Cette réunion est intervenue, faut-il le rappeler, quelques jours après des déclarations de Kamel Rezig sur les difficultés de l’Algérie à exporter ses dattes dans lesquelles il a soulevé la question de l’exportation de la datte algérienne précisément Deglet Nour en vrac vers d’autres pays qui la mettent dans un emballage pour être ensuite réexportée au nom de ces pays. «Nous avons les meilleures dattes, mais nous ne pouvons pas les exporter parce que nous ne pouvons pas les emballer.

Ils les prennent de Tunisie où elles sont emballées puis réexportées au nom de ce pays. Il y a un pays européen qui est classé cinquième au monde dans l’exportation de la Deglet Nour sans posséder un seul palmier sur son territoire. C’est de la datte qui part de chez nous. Ils se contentent de l’emballer et de lui mettre un code-barres», a déclaré Kamel Rezig en marge d’une visite à Boumerdès. «Il y a un code-barres pour le vrac que les exportateurs devront coller sur ce produit», a-t-il ajouté.

Le défi de la transformation

Au-delà de la polémique suscitée par de telles déclarations, c’est la problématique de l’emballage et du conditionnement qui se pose au même titre que celle de la transformation. Il est vrai que des investissements dans le stockage sont en cours, mais cela reste insuffisant par rapport aux besoins dans cette filière notamment durant les saisons où la récolte est abondante comme c’est le cas cette année.

Aussi, les nouvelles technologies de transformation et de production des produits dérivés de la datte sont quasi méconnues des producteurs, en dépit de la forte demande internationale pour certains produits Ce qui aurait permis d’absorber les quantités destinées à l’exportation et bloquées par la crise et d’en tirer des plus-values.

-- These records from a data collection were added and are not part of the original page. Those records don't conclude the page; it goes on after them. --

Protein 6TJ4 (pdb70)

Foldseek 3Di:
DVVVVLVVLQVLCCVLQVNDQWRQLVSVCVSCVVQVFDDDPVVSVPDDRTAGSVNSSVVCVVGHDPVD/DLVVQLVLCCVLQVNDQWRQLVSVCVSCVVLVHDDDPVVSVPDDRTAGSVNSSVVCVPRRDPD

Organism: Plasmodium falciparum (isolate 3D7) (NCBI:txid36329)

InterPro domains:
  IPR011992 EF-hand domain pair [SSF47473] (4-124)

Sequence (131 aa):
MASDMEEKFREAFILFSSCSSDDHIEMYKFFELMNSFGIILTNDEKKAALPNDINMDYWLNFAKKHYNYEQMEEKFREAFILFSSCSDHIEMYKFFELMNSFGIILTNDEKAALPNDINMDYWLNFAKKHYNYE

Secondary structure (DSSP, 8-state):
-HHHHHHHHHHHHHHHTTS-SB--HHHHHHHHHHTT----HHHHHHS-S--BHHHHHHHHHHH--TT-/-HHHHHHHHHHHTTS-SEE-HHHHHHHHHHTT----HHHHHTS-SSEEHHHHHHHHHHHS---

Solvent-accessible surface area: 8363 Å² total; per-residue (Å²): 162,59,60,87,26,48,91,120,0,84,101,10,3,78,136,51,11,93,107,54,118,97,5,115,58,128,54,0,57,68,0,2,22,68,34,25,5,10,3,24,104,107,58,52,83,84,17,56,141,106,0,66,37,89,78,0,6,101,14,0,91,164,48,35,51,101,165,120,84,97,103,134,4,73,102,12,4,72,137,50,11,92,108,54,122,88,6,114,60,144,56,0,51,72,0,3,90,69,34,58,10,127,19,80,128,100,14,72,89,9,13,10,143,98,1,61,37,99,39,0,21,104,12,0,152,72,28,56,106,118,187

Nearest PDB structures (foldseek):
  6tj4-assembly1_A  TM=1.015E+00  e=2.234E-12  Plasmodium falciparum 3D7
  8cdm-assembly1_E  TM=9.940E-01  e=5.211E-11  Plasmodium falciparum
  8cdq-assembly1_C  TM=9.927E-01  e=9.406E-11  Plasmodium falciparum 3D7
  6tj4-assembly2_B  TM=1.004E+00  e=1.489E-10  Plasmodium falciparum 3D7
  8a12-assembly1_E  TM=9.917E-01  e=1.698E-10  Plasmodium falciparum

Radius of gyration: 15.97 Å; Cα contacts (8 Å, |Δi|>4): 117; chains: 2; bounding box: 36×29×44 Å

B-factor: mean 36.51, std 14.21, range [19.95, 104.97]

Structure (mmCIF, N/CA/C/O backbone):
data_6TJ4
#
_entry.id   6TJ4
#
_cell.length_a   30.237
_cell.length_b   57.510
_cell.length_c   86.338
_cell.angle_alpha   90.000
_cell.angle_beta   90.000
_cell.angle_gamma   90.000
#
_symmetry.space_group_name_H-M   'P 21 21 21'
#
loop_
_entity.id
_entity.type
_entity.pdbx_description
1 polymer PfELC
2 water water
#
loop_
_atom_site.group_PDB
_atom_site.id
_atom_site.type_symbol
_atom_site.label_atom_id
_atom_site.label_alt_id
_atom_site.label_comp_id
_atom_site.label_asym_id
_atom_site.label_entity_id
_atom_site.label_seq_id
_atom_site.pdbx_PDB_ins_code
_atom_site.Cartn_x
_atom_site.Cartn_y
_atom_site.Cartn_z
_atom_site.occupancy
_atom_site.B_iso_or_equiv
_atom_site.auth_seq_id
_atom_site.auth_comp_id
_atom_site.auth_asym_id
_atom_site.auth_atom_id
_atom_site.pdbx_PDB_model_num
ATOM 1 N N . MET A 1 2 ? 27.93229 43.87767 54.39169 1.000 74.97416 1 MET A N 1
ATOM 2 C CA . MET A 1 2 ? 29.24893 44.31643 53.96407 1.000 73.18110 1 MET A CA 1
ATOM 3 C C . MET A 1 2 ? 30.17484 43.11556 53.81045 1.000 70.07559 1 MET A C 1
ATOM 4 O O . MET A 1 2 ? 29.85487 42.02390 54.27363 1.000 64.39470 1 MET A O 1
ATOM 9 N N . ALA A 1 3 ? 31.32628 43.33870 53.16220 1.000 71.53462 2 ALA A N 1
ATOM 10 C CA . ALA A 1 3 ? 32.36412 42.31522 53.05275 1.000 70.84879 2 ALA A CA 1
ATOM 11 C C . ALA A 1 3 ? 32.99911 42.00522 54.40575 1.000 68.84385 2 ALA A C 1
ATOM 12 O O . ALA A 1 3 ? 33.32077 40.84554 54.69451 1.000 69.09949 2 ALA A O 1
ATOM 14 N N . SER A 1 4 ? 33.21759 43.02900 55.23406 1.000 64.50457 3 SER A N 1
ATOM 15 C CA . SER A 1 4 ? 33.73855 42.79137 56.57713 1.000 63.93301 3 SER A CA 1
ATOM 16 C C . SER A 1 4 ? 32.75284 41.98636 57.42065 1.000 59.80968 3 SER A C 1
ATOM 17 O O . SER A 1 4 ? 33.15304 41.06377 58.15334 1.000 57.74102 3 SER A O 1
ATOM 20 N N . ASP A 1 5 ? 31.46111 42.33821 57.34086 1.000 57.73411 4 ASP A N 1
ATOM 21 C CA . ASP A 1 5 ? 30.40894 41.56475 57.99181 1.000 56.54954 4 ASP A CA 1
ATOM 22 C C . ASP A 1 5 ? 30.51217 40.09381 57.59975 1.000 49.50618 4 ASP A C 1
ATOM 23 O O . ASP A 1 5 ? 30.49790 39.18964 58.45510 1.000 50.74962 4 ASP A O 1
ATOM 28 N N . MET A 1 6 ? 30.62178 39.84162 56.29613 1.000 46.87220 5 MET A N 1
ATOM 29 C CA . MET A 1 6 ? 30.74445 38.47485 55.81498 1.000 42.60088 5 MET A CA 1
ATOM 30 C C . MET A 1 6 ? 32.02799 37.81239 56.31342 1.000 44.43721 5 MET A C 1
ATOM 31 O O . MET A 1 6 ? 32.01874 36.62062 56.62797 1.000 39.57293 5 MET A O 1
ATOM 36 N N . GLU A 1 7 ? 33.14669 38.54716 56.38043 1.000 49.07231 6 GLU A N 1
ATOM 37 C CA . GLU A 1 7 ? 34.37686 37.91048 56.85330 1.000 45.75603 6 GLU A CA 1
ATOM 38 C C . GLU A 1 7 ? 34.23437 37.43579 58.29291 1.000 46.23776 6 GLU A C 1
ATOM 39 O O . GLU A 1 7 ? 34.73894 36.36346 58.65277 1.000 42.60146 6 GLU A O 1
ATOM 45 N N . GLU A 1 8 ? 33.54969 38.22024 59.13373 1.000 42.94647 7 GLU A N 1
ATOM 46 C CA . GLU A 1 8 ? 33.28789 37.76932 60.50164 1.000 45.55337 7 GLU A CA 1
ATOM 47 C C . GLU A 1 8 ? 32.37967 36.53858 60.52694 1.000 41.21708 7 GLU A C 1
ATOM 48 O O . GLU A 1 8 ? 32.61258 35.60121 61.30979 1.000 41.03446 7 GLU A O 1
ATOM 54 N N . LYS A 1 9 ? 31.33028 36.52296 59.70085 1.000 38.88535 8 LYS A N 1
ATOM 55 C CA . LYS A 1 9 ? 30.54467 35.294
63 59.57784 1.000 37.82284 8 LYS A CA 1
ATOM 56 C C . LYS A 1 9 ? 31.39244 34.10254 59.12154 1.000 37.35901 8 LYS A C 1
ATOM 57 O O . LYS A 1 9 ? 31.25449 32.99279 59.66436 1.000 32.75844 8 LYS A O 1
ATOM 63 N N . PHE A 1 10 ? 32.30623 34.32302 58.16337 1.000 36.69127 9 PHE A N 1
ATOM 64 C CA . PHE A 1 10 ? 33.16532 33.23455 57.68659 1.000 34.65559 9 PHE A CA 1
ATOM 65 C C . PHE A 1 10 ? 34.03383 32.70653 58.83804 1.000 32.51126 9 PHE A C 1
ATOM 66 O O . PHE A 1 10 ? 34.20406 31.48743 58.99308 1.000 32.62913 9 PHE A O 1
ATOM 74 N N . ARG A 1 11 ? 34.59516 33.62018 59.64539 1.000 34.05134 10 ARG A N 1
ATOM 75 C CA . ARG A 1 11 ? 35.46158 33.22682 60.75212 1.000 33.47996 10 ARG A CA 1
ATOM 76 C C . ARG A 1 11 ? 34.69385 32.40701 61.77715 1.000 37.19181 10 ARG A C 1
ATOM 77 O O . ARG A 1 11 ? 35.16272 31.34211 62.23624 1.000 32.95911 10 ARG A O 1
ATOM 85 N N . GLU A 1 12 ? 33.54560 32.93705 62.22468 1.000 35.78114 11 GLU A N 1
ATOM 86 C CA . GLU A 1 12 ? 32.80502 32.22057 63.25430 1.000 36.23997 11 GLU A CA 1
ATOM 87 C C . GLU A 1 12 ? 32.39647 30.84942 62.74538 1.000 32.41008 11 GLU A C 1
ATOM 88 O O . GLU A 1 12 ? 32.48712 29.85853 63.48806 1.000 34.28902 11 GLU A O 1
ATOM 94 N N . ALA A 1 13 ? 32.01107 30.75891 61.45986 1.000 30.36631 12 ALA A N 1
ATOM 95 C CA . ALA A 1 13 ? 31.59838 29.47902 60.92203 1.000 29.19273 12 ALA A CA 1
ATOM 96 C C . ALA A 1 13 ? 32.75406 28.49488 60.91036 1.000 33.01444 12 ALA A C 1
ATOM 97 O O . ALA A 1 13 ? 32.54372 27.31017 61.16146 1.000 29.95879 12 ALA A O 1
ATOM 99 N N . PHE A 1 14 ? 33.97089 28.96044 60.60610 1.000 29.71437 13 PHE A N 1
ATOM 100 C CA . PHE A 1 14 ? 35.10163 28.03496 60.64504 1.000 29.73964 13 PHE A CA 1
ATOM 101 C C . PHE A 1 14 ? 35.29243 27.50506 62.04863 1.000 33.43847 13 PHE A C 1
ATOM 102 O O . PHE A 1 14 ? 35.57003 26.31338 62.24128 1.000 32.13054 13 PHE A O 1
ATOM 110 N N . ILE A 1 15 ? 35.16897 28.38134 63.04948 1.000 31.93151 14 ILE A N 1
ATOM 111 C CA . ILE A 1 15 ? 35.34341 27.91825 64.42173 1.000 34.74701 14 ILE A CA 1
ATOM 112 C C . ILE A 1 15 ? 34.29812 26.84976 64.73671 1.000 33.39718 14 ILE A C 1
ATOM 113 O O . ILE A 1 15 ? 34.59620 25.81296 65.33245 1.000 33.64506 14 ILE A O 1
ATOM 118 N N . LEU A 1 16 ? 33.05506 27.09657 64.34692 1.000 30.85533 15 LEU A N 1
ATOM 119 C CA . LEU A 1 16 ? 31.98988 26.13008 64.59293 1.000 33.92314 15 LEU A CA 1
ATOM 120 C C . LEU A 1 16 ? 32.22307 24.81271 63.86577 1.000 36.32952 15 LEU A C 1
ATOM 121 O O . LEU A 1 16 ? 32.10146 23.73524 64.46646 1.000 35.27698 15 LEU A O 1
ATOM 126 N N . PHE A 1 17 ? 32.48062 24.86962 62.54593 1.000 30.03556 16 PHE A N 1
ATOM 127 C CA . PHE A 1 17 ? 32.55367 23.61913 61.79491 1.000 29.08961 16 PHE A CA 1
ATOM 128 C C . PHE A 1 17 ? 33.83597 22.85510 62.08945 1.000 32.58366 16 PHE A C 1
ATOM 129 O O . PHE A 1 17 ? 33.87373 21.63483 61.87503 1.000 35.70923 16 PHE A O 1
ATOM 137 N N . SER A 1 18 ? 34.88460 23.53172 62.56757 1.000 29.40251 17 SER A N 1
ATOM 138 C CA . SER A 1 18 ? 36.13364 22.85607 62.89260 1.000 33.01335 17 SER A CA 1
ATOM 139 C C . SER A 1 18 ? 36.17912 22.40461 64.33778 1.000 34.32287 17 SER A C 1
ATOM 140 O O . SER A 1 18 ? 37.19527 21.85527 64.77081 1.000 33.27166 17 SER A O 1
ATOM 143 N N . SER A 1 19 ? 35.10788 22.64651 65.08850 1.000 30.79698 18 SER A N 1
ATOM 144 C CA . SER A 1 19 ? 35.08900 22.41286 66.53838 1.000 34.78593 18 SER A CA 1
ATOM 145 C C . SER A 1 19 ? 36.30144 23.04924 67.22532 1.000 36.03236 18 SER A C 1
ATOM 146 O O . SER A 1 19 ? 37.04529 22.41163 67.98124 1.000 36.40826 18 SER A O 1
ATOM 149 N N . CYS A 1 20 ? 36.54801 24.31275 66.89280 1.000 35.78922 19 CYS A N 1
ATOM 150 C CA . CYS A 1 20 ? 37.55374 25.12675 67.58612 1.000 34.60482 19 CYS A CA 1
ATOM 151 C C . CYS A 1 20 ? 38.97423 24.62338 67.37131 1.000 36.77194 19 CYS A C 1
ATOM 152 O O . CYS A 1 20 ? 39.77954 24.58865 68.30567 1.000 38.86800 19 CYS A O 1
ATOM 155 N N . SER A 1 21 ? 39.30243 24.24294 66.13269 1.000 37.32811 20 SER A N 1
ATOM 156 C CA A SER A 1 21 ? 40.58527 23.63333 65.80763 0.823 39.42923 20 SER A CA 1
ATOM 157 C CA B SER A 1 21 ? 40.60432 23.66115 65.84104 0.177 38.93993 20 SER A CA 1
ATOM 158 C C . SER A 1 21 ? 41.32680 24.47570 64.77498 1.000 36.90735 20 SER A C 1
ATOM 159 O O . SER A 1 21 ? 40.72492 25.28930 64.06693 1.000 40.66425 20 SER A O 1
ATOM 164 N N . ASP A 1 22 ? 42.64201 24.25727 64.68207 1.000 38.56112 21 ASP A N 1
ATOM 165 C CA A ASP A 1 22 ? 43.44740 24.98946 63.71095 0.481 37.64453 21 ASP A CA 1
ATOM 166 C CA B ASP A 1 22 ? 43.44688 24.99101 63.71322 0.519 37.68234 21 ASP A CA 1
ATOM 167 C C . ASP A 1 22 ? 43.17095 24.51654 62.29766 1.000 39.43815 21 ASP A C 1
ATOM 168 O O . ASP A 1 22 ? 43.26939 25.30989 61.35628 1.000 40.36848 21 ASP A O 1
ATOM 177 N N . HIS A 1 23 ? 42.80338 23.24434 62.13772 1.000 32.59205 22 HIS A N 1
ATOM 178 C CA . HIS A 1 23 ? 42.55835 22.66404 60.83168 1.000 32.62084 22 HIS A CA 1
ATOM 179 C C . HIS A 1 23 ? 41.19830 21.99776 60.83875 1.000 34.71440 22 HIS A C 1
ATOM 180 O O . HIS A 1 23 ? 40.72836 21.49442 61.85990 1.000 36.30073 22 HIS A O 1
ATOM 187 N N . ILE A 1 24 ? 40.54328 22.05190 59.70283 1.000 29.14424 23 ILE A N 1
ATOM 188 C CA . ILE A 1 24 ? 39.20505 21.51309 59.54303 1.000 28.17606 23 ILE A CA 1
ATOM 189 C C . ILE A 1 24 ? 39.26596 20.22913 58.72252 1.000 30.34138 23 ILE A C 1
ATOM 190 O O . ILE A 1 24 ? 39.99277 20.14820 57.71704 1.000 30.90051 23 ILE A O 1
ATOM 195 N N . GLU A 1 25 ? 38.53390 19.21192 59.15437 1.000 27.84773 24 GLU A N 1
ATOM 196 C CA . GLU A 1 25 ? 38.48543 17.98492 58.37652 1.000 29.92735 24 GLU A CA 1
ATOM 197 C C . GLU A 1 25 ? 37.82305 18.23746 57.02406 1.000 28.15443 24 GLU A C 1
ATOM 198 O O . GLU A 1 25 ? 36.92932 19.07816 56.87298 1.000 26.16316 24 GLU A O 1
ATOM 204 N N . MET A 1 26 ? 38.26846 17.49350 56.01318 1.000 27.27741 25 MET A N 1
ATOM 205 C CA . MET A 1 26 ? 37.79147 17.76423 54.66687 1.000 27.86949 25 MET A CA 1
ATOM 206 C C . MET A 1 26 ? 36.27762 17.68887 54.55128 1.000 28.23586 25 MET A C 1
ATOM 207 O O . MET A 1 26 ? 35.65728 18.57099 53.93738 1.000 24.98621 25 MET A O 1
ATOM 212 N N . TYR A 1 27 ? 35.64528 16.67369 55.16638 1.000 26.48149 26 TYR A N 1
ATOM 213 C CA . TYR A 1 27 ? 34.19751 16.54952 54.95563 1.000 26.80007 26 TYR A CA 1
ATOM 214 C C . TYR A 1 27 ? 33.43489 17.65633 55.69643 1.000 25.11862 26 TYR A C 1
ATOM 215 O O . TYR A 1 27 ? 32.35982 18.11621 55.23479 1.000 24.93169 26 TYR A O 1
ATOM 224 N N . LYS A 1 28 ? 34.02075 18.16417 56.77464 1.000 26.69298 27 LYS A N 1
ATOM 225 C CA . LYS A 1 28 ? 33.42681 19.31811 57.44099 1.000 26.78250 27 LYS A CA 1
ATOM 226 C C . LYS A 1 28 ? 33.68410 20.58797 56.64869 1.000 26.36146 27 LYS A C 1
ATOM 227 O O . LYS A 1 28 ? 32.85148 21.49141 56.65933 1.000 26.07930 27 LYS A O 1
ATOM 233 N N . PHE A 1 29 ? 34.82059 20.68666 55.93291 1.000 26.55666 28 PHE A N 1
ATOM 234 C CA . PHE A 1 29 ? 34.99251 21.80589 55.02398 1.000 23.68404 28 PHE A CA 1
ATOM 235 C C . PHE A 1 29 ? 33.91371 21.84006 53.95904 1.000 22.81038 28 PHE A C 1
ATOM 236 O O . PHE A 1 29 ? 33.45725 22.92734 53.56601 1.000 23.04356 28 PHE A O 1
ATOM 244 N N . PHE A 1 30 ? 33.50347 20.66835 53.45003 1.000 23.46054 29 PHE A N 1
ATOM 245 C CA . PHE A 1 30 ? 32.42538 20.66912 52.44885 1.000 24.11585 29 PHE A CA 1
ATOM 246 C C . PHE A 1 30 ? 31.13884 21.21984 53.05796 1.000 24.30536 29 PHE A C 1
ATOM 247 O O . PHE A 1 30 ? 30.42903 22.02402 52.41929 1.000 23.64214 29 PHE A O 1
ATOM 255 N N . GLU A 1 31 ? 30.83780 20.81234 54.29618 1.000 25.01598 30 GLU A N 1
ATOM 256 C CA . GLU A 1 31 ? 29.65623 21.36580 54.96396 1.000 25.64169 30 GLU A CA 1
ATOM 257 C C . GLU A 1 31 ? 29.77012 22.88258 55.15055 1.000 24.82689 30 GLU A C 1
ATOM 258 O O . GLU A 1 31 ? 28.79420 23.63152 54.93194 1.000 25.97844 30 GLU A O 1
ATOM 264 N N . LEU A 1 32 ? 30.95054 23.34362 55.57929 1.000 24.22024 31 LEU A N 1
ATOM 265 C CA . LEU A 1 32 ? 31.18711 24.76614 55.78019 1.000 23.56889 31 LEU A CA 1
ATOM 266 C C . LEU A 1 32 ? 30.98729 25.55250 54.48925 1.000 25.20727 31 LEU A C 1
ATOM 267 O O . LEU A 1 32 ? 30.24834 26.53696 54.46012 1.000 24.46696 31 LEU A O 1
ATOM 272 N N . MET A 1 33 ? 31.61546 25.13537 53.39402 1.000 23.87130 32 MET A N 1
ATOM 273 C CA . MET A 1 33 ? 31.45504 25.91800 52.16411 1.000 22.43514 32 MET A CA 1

L’autre point sur lequel du travail reste à faire est celui lié à l’organisation du marché interne où les contraintes sont nombreuses impactant directement sur les prix, puisque la baisse de cette année n’est que conjoncturelle comme nous le rappellera un commerçant spécialisé dans la vente des dattes depuis une vingtaine d’année : «Les prix actuels qui jouent en faveur du consommateur certes sont conjoncturels. La fermeture des frontières n’a pas seulement bloqué les exportations mais elle a également stoppé la contrebande.

Il fallait donc inonder le marché avec ce qui reste du stock de la saison 2019-2020 en baissant les prix avant que la production de cette année soit complètement récoltée.

> Par Samira Imadalou

 

 

Indices

La production cette année est passée de 6 millions de quintaux en 2010 à 11 millions de quintaux en 2018 à 12 millions de quintaux en 2019

L’exportation ne représente que 3,5% des quantités produites.

Sur les 16 wilayas productrices de dattes, Biskra se classe en tête avec 11% de la production globale dont 6 millions de quintaux sont de la variété très prisée de Deglet Nour.